> _Task brief_: Lines from the one containing "ATOM 167 O O" through the last line of the data are to be returned exactly, both ends included, minus any pictures.
○ ○ ○ ○
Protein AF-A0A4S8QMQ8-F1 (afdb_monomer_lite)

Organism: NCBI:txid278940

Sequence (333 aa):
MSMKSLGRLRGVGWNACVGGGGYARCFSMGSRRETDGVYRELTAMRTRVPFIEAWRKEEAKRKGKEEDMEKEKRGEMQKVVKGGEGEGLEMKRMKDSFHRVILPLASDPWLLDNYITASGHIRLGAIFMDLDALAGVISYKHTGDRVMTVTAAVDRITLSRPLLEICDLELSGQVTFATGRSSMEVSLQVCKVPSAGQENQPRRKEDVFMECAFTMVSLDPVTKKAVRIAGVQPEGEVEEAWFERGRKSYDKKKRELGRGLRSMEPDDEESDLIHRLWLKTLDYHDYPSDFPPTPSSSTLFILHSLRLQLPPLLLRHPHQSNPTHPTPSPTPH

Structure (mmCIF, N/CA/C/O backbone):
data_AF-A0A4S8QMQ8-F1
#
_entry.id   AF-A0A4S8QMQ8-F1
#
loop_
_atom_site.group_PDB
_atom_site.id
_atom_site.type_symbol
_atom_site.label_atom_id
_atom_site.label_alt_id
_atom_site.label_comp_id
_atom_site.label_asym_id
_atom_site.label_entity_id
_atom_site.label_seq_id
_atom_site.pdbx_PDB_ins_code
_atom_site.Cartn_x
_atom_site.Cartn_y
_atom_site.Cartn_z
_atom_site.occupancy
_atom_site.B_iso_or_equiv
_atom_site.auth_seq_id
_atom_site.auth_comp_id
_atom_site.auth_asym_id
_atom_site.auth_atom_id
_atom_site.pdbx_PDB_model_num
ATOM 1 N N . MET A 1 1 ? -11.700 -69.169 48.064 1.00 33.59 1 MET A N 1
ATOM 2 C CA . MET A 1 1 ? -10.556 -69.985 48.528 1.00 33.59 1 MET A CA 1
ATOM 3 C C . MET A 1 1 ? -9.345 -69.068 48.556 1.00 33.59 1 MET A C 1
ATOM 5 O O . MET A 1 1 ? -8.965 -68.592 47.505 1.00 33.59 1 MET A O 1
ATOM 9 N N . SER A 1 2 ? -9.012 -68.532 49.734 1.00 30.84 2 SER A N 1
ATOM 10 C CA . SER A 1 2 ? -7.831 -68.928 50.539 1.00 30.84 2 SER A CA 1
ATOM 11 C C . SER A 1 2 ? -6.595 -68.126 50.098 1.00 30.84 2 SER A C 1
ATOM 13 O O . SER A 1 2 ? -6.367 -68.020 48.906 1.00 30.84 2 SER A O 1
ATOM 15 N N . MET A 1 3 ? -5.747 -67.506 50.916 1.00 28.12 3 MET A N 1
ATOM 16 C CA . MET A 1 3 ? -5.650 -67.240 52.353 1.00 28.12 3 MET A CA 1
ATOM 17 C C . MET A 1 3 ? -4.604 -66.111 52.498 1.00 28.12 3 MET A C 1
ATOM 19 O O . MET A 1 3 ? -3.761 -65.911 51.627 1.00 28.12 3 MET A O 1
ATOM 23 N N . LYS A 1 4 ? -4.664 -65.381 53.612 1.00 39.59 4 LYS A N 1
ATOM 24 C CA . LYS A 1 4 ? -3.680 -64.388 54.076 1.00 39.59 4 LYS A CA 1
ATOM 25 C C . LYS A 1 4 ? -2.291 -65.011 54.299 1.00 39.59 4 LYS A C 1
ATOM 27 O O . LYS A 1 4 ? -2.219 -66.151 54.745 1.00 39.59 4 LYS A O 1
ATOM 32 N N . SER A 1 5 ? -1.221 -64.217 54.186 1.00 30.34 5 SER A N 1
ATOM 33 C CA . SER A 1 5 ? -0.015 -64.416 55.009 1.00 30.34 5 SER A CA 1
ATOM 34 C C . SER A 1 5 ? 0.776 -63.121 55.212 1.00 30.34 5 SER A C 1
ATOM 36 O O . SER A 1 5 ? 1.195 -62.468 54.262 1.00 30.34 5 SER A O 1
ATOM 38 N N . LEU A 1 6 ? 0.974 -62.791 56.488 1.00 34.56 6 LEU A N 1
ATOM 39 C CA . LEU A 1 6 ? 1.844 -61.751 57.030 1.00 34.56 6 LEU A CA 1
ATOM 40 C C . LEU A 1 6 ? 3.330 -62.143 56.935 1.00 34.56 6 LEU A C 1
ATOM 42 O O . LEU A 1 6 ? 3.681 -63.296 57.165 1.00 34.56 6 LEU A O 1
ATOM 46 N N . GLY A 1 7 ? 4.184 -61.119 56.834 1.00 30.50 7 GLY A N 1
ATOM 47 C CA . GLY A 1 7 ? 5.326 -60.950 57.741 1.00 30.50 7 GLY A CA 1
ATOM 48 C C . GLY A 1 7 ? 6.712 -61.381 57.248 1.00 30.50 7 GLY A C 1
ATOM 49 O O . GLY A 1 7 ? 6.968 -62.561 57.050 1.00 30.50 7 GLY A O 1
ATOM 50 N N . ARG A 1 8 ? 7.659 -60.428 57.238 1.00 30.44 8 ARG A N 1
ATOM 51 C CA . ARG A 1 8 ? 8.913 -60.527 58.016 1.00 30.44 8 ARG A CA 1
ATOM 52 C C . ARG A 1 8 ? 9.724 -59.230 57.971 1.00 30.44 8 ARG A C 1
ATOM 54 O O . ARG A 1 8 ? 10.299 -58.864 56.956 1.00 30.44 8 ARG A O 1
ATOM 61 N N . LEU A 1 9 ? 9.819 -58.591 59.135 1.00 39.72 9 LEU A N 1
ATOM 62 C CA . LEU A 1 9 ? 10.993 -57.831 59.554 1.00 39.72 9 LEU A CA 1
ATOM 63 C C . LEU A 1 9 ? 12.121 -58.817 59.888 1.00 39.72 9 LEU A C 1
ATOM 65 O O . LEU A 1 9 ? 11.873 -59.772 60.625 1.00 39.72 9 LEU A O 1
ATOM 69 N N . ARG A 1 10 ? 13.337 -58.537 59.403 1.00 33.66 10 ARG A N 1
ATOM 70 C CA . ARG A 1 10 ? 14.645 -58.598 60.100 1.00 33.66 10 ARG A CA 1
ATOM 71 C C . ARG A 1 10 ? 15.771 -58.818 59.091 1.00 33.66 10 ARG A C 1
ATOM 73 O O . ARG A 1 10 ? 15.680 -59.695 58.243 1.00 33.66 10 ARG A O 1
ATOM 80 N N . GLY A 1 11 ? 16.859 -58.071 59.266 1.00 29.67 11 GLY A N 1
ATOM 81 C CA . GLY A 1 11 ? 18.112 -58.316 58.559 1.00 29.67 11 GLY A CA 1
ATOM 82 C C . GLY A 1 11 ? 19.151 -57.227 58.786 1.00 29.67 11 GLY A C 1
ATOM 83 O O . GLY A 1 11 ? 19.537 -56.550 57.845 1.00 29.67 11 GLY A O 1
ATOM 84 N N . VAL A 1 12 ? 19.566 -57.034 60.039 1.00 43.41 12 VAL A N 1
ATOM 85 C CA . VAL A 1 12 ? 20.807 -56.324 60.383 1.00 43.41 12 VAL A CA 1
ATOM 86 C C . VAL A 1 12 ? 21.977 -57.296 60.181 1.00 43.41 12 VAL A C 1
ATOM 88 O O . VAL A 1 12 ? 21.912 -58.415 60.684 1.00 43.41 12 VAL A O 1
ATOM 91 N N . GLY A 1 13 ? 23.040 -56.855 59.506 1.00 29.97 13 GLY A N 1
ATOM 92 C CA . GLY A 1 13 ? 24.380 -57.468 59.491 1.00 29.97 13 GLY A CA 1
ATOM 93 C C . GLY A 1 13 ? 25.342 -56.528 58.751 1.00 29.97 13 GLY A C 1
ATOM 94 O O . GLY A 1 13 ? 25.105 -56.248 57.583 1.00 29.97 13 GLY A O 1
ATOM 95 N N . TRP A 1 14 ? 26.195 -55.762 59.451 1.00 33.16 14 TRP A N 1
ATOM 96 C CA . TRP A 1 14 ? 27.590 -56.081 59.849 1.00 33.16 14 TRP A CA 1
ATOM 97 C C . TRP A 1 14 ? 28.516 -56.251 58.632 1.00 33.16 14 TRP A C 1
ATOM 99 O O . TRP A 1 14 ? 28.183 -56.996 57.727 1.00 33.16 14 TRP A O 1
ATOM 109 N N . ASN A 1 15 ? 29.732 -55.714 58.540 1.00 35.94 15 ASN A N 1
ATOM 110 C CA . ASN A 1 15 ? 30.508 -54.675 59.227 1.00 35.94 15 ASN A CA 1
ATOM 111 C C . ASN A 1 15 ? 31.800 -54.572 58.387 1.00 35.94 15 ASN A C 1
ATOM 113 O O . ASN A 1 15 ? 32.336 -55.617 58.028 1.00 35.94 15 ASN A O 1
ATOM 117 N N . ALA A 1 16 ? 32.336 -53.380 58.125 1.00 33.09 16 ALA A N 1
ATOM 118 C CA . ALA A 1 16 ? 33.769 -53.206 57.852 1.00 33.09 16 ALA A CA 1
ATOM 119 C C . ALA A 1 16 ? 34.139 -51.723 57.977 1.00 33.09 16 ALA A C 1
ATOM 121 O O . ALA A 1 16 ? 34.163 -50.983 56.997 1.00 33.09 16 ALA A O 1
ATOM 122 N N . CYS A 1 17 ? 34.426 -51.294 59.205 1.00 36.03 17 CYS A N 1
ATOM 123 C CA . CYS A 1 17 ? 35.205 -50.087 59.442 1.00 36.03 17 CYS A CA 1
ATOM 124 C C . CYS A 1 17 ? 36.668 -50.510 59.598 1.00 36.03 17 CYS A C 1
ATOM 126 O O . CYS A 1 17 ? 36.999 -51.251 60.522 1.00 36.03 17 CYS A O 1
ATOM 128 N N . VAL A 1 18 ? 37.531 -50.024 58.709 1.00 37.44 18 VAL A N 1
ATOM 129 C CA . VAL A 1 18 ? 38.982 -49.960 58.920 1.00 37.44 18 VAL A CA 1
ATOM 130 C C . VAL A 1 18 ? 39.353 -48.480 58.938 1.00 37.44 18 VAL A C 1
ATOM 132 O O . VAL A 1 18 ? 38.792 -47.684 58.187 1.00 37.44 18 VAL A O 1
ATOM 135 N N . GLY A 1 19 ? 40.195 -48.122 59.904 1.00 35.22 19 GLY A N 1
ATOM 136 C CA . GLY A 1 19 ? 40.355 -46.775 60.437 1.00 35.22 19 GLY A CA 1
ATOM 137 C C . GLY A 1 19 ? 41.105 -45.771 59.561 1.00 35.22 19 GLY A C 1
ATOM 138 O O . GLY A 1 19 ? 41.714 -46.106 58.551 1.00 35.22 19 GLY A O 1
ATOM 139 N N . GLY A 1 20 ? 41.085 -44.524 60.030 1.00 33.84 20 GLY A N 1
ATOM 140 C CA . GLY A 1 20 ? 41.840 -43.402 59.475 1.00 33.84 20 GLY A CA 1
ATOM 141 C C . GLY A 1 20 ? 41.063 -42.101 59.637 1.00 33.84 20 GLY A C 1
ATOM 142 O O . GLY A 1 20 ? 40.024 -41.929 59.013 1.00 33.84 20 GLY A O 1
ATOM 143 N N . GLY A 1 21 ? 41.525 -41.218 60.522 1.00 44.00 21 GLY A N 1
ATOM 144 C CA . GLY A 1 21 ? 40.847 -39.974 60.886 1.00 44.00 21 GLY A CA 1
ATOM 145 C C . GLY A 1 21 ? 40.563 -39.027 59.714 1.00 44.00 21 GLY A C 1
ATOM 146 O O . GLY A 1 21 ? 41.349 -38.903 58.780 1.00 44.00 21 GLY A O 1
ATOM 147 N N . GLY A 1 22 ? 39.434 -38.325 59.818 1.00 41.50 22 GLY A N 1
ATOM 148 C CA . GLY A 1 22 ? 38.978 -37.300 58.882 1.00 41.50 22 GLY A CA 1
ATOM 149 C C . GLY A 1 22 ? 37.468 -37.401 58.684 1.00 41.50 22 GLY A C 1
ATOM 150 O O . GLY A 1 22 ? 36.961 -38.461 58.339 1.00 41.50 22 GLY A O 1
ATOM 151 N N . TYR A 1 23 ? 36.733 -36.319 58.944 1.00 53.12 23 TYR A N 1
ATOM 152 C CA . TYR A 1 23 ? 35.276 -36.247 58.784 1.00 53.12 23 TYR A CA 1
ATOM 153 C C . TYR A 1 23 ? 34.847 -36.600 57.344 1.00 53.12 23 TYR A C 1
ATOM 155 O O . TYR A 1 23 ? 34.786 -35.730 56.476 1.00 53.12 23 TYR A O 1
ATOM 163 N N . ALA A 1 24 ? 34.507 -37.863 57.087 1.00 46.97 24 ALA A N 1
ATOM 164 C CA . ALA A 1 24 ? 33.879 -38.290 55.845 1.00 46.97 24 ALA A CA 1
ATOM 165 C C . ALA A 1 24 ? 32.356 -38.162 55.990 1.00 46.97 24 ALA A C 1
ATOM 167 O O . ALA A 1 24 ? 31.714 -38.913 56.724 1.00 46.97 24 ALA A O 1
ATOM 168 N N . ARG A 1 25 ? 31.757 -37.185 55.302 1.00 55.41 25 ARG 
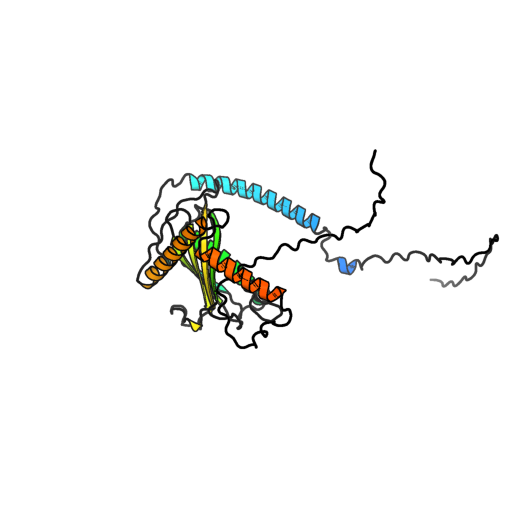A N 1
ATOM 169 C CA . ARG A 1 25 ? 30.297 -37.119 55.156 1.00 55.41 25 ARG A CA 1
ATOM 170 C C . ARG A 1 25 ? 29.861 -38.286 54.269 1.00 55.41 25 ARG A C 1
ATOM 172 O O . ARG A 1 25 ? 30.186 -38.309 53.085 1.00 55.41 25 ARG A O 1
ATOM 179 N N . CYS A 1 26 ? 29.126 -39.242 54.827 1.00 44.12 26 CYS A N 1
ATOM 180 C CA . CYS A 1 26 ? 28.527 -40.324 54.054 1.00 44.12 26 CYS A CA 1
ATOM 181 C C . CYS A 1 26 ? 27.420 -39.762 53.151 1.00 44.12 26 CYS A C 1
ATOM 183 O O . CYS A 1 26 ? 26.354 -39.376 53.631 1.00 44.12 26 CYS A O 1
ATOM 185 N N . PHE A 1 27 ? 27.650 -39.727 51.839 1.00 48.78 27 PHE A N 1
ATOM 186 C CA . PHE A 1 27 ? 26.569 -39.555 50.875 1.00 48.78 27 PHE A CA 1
○ ○ ○ ○
> _Solution to the problem_:
ATOM 167 O O . ALA A 1 24 ? 31.714 -38.913 56.724 1.00 46.97 24 ALA A O 1
ATOM 168 N N . ARG A 1 25 ? 31.757 -37.185 55.302 1.00 55.41 25 ARG 
A N 1
ATOM 169 C CA . ARG A 1 25 ? 30.297 -37.119 55.156 1.00 55.41 25 ARG A CA 1
ATOM 170 C C . ARG A 1 25 ? 29.861 -38.286 54.269 1.00 55.41 25 ARG A C 1
ATOM 172 O O . ARG A 1 25 ? 30.186 -38.309 53.085 1.00 55.41 25 ARG A O 1
ATOM 179 N N . CYS A 1 26 ? 29.126 -39.242 54.827 1.00 44.12 26 CYS A N 1
ATOM 180 C CA . CYS A 1 26 ? 28.527 -40.324 54.054 1.00 44.12 26 CYS A CA 1
ATOM 181 C C . CYS A 1 26 ? 27.420 -39.762 53.151 1.00 44.12 26 CYS A C 1
ATOM 183 O O . CYS A 1 26 ? 26.354 -39.376 53.631 1.00 44.12 26 CYS A O 1
ATOM 185 N N . PHE A 1 27 ? 27.650 -39.727 51.839 1.00 48.78 27 PHE A N 1
ATOM 186 C CA . PHE A 1 27 ? 26.569 -39.555 50.875 1.00 48.78 27 PHE A CA 1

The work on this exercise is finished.